I have a 125W CFL which is specific for seedling/clone/vegging stages.

When it comes to Flowering, well that's a whole other ball game. For now to tell you honestly I'm a bit un decided as to if I should use other cfl's or  if I should go with halides. Still researching it but the best thing to do would be to go to a hydropnic store. Smoke a joint with the sales guy and have him answer all your questions. Take time and take notes and you won't be sorry. 

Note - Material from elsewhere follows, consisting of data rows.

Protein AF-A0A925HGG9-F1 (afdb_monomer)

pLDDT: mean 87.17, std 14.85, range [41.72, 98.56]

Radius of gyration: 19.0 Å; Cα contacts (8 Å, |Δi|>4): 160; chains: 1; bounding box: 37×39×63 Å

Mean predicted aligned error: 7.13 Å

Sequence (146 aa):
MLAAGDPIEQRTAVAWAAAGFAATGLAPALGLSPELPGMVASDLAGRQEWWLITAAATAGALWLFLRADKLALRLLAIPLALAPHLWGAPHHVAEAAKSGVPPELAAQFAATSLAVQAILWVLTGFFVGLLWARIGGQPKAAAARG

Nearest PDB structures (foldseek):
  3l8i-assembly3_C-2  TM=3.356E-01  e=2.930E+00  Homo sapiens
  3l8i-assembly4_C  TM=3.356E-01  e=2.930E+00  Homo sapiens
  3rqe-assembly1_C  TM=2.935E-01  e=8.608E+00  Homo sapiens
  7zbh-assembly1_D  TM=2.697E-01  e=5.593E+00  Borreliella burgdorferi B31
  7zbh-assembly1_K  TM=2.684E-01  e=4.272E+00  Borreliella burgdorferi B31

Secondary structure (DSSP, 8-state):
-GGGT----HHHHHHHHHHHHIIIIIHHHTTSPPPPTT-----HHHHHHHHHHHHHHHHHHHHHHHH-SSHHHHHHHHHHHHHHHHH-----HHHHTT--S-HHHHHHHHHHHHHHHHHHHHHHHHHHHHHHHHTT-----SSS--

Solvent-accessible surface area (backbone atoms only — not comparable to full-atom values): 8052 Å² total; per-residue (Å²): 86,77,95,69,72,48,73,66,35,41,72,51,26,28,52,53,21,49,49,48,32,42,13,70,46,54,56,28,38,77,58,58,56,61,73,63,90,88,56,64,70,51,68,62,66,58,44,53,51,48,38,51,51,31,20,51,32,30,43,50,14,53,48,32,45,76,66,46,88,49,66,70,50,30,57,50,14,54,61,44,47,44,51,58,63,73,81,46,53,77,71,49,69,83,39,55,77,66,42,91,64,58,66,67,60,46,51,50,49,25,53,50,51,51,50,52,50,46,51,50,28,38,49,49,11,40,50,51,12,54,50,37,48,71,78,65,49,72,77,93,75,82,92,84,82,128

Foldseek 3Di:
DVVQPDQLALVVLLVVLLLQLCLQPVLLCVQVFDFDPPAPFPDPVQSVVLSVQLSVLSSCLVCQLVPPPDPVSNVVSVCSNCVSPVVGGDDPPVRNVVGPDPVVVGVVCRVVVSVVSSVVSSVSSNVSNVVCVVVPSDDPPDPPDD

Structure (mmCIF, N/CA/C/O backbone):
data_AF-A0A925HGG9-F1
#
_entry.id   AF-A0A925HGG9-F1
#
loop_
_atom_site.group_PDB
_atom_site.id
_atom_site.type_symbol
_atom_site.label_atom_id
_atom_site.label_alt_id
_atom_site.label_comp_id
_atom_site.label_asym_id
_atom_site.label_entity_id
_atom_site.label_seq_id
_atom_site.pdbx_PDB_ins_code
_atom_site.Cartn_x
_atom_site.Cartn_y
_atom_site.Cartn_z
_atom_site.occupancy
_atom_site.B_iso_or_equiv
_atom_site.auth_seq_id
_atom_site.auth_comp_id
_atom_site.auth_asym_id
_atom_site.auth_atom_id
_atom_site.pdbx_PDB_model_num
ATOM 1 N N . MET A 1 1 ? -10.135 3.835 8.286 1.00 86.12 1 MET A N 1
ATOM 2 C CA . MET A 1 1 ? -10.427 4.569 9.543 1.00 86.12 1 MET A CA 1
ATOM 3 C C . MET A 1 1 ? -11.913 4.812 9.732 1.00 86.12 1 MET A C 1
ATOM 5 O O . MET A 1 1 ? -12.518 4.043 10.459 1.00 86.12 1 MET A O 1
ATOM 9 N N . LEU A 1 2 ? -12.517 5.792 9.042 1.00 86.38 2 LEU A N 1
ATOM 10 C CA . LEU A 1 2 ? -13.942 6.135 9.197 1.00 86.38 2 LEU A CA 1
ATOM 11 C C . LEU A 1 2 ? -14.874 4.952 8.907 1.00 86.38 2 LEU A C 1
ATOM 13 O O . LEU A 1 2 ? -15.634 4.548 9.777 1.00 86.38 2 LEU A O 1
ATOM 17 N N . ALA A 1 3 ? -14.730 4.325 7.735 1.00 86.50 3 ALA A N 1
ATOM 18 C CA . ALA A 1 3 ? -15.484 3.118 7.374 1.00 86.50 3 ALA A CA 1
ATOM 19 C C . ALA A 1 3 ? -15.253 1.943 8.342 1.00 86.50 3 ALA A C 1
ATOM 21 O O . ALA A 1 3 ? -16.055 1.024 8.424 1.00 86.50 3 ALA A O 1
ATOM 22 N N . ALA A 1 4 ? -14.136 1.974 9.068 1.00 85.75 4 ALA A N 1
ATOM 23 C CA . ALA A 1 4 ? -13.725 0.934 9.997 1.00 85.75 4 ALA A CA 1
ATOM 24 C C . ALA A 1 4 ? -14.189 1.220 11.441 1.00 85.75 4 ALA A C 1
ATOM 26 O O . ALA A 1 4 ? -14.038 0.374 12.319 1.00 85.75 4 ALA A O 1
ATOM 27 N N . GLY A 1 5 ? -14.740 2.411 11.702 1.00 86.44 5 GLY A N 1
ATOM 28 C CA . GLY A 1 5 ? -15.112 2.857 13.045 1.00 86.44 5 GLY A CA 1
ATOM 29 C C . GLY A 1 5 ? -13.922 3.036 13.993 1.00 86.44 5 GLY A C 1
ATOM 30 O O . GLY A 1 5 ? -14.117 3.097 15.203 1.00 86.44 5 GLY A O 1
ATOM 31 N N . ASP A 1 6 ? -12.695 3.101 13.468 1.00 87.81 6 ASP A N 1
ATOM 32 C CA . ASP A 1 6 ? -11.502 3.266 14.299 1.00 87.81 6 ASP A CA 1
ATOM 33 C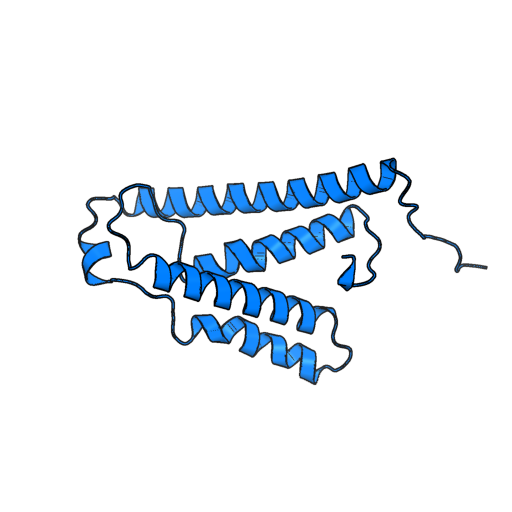 C . ASP A 1 6 ? -11.351 4.711 14.781 1.00 87.81 6 ASP A C 1
ATOM 35 O O . ASP A 1 6 ? -11.584 5.639 13.997 1.00 87.81 6 ASP A O 1
ATOM 39 N N . PRO A 1 7 ? -10.863 4.928 16.018 1.00 88.12 7 PRO A N 1
ATOM 40 C CA . PRO A 1 7 ? -10.482 6.260 16.456 1.00 88.12 7 PRO A CA 1
ATOM 41 C C . PRO A 1 7 ? -9.349 6.795 15.569 1.00 88.12 7 PRO A C 1
ATOM 43 O O . PRO A 1 7 ? -8.360 6.102 15.292 1.00 88.12 7 PRO A O 1
ATOM 46 N N . ILE A 1 8 ? -9.498 8.043 15.119 1.00 89.75 8 ILE A N 1
ATOM 47 C CA . ILE A 1 8 ? -8.494 8.738 14.306 1.00 89.75 8 ILE A CA 1
ATOM 48 C C . ILE A 1 8 ? -7.428 9.307 15.239 1.00 89.75 8 ILE A C 1
ATOM 50 O O . ILE A 1 8 ? -7.400 10.486 15.576 1.00 89.75 8 ILE A O 1
ATOM 54 N N . GLU A 1 9 ? -6.563 8.407 15.684 1.00 91.56 9 GLU A N 1
ATOM 55 C CA . GLU A 1 9 ? -5.372 8.709 16.466 1.00 91.56 9 GLU A CA 1
ATOM 56 C C . GLU A 1 9 ? -4.123 8.447 15.631 1.00 91.56 9 GLU A C 1
ATOM 58 O O . GLU A 1 9 ? -4.153 7.668 14.677 1.00 91.56 9 GLU A O 1
ATOM 63 N N . GLN A 1 10 ? -2.997 9.036 16.032 1.00 91.62 10 GLN A N 1
ATOM 64 C CA . GLN A 1 10 ? -1.728 8.926 15.312 1.00 91.62 10 GLN A CA 1
ATOM 65 C C . GLN A 1 10 ? -1.331 7.477 14.999 1.00 91.62 10 GLN A C 1
ATOM 67 O O . GLN A 1 10 ? -1.019 7.175 13.850 1.00 91.62 10 GLN A O 1
ATOM 72 N N . ARG A 1 11 ? -1.402 6.559 15.978 1.00 92.81 11 ARG A N 1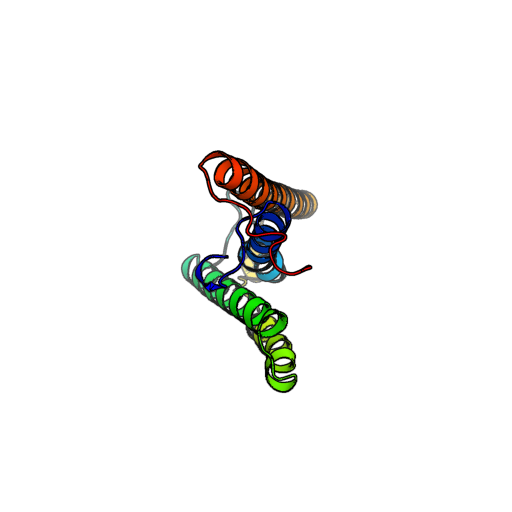
ATOM 73 C CA . ARG A 1 11 ? -1.045 5.142 15.760 1.00 92.81 11 ARG A CA 1
ATOM 74 C C . ARG A 1 11 ? -1.903 4.502 14.667 1.00 92.81 11 ARG A C 1
ATOM 76 O O . ARG A 1 11 ? -1.390 3.824 13.782 1.00 92.81 11 ARG A O 1
ATOM 83 N N . THR A 1 12 ? -3.211 4.743 14.719 1.00 93.44 12 THR A N 1
ATOM 84 C CA . THR A 1 12 ? -4.171 4.114 13.819 1.00 93.44 12 THR A CA 1
ATOM 85 C C . THR A 1 12 ? -4.041 4.747 12.441 1.00 93.44 12 THR A C 1
ATOM 87 O O . THR A 1 12 ? -4.078 4.042 11.441 1.00 93.44 12 THR A O 1
ATOM 90 N N . ALA A 1 13 ? -3.837 6.064 12.372 1.00 95.31 13 ALA A N 1
ATOM 91 C CA . ALA A 1 13 ? -3.688 6.794 11.119 1.00 95.31 13 ALA A CA 1
ATOM 92 C C . ALA A 1 13 ? -2.432 6.360 10.364 1.00 95.31 13 ALA A C 1
ATOM 94 O O . ALA A 1 13 ? -2.503 6.093 9.168 1.00 95.31 13 ALA A O 1
ATOM 95 N N . VAL A 1 14 ? -1.312 6.193 11.072 1.00 96.69 14 VAL A N 1
ATOM 96 C CA . VAL A 1 14 ? -0.078 5.648 10.493 1.00 96.69 14 VAL A CA 1
ATOM 97 C C . VAL A 1 14 ? -0.268 4.195 10.048 1.00 96.69 14 VAL A C 1
ATOM 99 O O . VAL A 1 14 ? 0.162 3.850 8.952 1.00 96.69 14 VAL A O 1
ATOM 102 N N . ALA A 1 15 ? -0.960 3.352 10.823 1.00 95.81 15 ALA A N 1
ATOM 103 C CA . ALA A 1 15 ? -1.235 1.968 10.422 1.00 95.81 15 ALA A CA 1
ATOM 104 C C . ALA A 1 15 ? -2.099 1.883 9.148 1.00 95.81 15 ALA A C 1
ATOM 106 O O . ALA A 1 15 ? -1.789 1.121 8.233 1.00 95.81 15 ALA A O 1
ATOM 107 N N . TRP A 1 16 ? -3.150 2.702 9.050 1.00 95.81 16 TRP A N 1
ATOM 108 C CA . TRP A 1 16 ? -3.981 2.788 7.846 1.00 95.81 16 TRP A CA 1
ATOM 109 C C . TRP A 1 16 ? -3.215 3.358 6.651 1.00 95.81 16 TRP A C 1
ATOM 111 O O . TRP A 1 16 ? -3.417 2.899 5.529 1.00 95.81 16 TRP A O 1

Hope this helps, have fun and enjoy!


----------



## octobong007 (Jun 3, 2008)

i've used cfl's and t-5's on 2 different boxes at the same time...no comparison, the cfl's beat the t-5's hands down...both in 6500k of course.  i was using 200 watts worth of those twisty 26 watters, to match my 200 watts of t-5's.  the cfl's need gooooood ventilation, but are so worth it.  tight tight tight ladies all bunched up and excited.  hope that helps ya


----------



## Hick (Jun 4, 2008)

White Widow said:
			
		

> What the difference is is spectrum. In other words, how much or better yet, what kind of light is coming from the bulbs. Vegging your looking for allot of yellow, orange,and red. In flowering your looking for blue and purple.
> 
> Hope this helps, have fun and enjoy!



Hmmmmm.. It seems that I recall, in every article/book that "I" have read. Blues are desirable in veg, and reds/oranges in flower. "Cool" (blue) in the 6500K range for veg', and "warm" (reds) in the 3000K range.
  Similar to the way MH produces more blue, 4000K for veg and a HPS is in the 2200K range, more reds.


----------



## thief (Jun 4, 2008)

thanks hick thought that was a lil backwords


----------



## GreenMan74 (Jun 4, 2008)

Well CFL's and T12's are the same technology, the T12's being the old-school variant.  So there's not IMO a significant difference in electrical efficiency.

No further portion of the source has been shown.